WHAT TO WORK ON: Return the run of lines below that opens with the line containing "ATOM 47 C CA" and closes with the line containing "ATOM 51 C CA", keeping each one exact.

[Stored records]
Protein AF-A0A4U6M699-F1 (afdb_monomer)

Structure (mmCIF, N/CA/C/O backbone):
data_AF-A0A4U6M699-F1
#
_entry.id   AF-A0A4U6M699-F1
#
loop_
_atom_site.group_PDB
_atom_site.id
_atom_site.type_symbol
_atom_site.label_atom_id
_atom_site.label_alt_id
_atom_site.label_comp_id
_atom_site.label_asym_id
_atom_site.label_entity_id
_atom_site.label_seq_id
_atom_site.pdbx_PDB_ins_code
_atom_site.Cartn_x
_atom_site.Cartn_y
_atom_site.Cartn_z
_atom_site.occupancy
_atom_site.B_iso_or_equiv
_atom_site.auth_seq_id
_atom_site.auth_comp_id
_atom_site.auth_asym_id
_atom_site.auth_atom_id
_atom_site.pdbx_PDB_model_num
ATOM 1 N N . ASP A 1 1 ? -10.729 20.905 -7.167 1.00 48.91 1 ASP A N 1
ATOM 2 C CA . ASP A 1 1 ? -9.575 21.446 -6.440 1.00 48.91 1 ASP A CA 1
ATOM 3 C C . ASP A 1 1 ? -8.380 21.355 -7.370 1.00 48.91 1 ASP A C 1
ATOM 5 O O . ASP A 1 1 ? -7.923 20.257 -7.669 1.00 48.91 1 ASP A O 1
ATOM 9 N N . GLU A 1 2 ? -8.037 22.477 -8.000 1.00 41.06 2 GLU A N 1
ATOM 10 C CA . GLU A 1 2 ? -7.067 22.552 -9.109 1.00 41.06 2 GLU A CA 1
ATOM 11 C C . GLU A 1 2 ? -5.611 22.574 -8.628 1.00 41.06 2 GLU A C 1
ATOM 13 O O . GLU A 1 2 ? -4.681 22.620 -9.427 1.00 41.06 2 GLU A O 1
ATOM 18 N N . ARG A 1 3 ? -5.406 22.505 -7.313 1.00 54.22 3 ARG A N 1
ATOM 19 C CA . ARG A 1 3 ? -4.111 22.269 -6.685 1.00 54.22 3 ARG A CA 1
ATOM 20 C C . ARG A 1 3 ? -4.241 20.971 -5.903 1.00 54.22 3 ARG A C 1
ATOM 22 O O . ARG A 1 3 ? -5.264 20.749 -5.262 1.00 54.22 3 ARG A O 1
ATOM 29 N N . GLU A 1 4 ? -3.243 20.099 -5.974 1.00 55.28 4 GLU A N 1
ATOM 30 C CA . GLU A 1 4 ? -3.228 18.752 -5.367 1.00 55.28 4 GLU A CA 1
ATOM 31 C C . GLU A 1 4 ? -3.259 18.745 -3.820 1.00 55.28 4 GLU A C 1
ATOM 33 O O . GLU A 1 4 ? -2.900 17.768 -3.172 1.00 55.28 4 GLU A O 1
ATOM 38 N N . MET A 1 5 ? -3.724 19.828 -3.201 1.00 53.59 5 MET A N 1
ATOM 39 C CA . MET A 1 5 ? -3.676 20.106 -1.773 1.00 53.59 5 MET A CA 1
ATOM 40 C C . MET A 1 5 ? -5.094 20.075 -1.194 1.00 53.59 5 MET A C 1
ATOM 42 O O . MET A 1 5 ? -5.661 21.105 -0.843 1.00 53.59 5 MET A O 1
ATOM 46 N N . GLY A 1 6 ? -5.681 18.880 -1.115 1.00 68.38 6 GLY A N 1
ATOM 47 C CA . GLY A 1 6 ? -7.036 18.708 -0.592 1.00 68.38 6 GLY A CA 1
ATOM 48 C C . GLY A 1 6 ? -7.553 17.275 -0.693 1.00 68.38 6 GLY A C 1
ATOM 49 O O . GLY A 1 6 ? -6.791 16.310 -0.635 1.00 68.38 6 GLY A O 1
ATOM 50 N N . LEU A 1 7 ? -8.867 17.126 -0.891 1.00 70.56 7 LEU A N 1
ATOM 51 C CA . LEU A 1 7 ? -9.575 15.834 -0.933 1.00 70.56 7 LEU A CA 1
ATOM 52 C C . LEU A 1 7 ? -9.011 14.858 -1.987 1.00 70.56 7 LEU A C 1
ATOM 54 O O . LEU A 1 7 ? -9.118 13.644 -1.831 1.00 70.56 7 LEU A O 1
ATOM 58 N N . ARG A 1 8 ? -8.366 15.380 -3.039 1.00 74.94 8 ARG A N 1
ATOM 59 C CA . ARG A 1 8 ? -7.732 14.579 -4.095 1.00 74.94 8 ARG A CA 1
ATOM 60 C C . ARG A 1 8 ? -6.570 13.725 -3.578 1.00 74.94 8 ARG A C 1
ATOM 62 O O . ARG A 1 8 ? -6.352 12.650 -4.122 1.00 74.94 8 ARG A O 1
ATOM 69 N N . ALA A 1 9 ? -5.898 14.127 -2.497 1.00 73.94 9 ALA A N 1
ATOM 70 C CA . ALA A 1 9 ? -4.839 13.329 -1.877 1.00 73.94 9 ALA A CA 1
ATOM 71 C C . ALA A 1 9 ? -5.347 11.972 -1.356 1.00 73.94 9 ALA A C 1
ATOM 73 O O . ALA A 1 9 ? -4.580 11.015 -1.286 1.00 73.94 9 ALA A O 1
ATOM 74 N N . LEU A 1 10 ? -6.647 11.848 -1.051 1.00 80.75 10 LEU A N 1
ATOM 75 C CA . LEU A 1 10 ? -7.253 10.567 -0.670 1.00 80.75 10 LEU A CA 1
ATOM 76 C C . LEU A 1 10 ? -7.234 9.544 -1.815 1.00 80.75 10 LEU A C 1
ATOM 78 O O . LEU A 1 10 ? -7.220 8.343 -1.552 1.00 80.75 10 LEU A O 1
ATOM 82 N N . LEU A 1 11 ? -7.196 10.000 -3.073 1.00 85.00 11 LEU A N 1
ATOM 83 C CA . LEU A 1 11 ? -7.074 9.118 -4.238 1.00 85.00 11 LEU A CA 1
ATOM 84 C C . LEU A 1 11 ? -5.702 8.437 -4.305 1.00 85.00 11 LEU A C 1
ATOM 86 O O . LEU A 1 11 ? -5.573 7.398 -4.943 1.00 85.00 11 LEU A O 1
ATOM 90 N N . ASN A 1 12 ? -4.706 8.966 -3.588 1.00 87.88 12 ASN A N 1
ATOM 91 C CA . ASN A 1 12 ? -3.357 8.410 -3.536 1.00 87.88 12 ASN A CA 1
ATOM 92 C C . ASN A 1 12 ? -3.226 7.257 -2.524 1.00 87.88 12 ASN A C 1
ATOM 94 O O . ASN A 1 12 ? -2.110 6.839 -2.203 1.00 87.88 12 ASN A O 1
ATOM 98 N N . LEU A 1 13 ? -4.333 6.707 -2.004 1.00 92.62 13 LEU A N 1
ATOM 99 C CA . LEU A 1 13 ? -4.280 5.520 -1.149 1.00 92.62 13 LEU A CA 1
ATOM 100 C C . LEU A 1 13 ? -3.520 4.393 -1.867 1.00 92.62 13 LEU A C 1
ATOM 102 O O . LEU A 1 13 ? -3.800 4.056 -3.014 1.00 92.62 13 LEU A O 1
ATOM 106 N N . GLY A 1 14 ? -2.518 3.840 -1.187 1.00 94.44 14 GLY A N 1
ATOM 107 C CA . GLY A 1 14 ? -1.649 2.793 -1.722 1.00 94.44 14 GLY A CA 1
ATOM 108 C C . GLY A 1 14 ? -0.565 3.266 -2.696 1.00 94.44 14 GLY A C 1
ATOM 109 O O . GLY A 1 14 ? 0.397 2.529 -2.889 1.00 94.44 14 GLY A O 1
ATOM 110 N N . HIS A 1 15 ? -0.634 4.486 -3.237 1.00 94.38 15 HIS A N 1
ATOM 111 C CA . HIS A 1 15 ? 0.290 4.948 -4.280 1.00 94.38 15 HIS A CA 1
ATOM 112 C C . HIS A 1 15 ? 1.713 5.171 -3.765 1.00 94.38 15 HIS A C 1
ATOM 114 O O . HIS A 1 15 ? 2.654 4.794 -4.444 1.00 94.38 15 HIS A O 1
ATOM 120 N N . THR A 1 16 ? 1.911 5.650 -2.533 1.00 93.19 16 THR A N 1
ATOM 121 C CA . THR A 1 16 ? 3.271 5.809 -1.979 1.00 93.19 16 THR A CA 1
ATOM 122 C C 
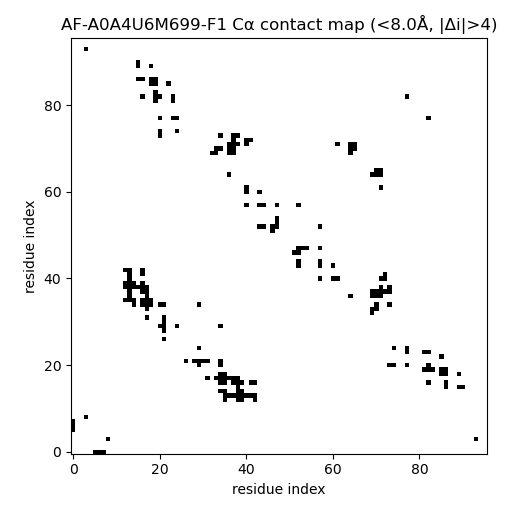. THR A 1 16 ? 4.040 4.482 -1.908 1.00 93.19 16 THR A C 1
ATOM 124 O O . THR A 1 16 ? 5.238 4.441 -2.174 1.00 93.19 16 THR A O 1
ATOM 127 N N . PHE A 1 17 ? 3.362 3.379 -1.579 1.00 95.38 17 PHE A N 1
ATOM 128 C CA . PHE A 1 17 ? 3.962 2.040 -1.618 1.00 95.38 17 PHE A CA 1
ATOM 129 C C . PHE A 1 17 ? 4.009 1.480 -3.046 1.00 95.38 17 PHE A C 1
ATOM 131 O O . PHE A 1 17 ? 4.998 0.855 -3.416 1.00 95.38 17 PHE A O 1
ATOM 138 N N . GLY A 1 18 ? 2.967 1.721 -3.847 1.00 95.00 18 GLY A N 1
ATOM 139 C CA . GLY A 1 18 ? 2.889 1.283 -5.240 1.00 95.00 18 GLY A CA 1
ATOM 140 C C . GLY A 1 18 ? 4.013 1.864 -6.097 1.00 95.00 18 GLY A C 1
ATOM 141 O O . GLY A 1 18 ? 4.747 1.108 -6.721 1.00 95.00 18 GLY A O 1
ATOM 142 N N . HIS A 1 19 ? 4.243 3.174 -6.028 1.00 93.38 19 HIS A N 1
ATOM 143 C CA . HIS A 1 19 ? 5.342 3.841 -6.726 1.00 93.38 19 HIS A CA 1
ATOM 144 C C . HIS A 1 19 ? 6.711 3.300 -6.295 1.00 93.38 19 HIS A C 1
ATOM 146 O O . HIS A 1 19 ? 7.617 3.202 -7.117 1.00 93.38 19 HIS A O 1
ATOM 152 N N . ALA A 1 20 ? 6.875 2.912 -5.024 1.00 94.44 20 ALA A N 1
ATOM 153 C CA . ALA A 1 20 ? 8.106 2.276 -4.566 1.00 94.44 20 ALA A CA 1
ATOM 154 C C . ALA A 1 20 ? 8.321 0.898 -5.211 1.00 94.44 20 ALA A C 1
ATOM 156 O O . ALA A 1 20 ? 9.438 0.590 -5.619 1.00 94.44 20 ALA A O 1
ATOM 157 N N . ILE A 1 21 ? 7.258 0.099 -5.341 1.00 95.31 21 ILE A N 1
ATOM 158 C CA . ILE A 1 21 ? 7.292 -1.196 -6.035 1.00 95.31 21 ILE A CA 1
ATOM 159 C C . ILE A 1 21 ? 7.623 -0.999 -7.516 1.00 95.31 21 ILE A C 1
ATOM 161 O O . ILE A 1 21 ? 8.516 -1.663 -8.031 1.00 95.31 21 ILE A O 1
ATOM 165 N N . GLU A 1 22 ? 6.942 -0.078 -8.198 1.00 94.44 22 GLU A N 1
ATOM 166 C CA . GLU A 1 22 ? 7.175 0.199 -9.621 1.00 94.44 22 GLU A CA 1
ATOM 167 C C . GLU A 1 22 ? 8.605 0.685 -9.885 1.00 94.44 22 GLU A C 1
ATOM 169 O O . GLU A 1 22 ? 9.249 0.240 -10.837 1.00 94.44 22 GLU A O 1
ATOM 174 N N . ALA A 1 23 ? 9.116 1.577 -9.031 1.00 92.31 23 ALA A N 1
ATOM 175 C CA . ALA A 1 23 ? 10.463 2.120 -9.157 1.00 92.31 23 ALA A CA 1
ATOM 176 C C . ALA A 1 23 ? 11.546 1.056 -8.936 1.00 92.31 23 ALA A C 1
ATOM 178 O O . ALA A 1 23 ? 12.536 1.046 -9.665 1.00 92.31 23 ALA A O 1
ATOM 179 N N . GLU A 1 24 ? 11.364 0.167 -7.956 1.00 94.38 24 GLU A N 1
ATOM 180 C CA . GLU A 1 24 ? 12.345 -0.870 -7.631 1.00 94.38 24 GLU A CA 1
ATOM 181 C C . GLU A 1 24 ? 12.308 -2.042 -8.615 1.00 94.38 24 GLU A C 1
ATOM 183 O O . GLU A 1 24 ? 13.351 -2.514 -9.061 1.00 94.38 24 GLU A O 1
ATOM 188 N N . MET A 1 25 ? 11.112 -2.508 -8.983 1.00 93.31 25 MET A N 1
ATOM 189 C CA . MET A 1 25 ? 10.968 -3.656 -9.880 1.00 93.31 25 MET A CA 1
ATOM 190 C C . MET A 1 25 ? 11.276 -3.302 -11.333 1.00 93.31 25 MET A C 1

EXERCISE RESULT:
ATOM 47 C CA . GLY A 1 6 ? -7.036 18.708 -0.592 1.00 68.38 6 GLY A CA 1
ATOM 48 C C . GLY A 1 6 ? -7.553 17.275 -0.693 1.00 68.38 6 GLY A C 1
ATOM 49 O O . GLY A 1 6 ? -6.791 16.310 -0.635 1.00 68.38 6 GLY A O 1
ATOM 50 N N . LEU A 1 7 ? -8.867 17.126 -0.891 1.00 70.56 7 LEU A N 1
ATOM 51 C CA . LEU A 1 7 ? -9.575 15.834 -0.933 1.00 70.56 7 LEU A CA 1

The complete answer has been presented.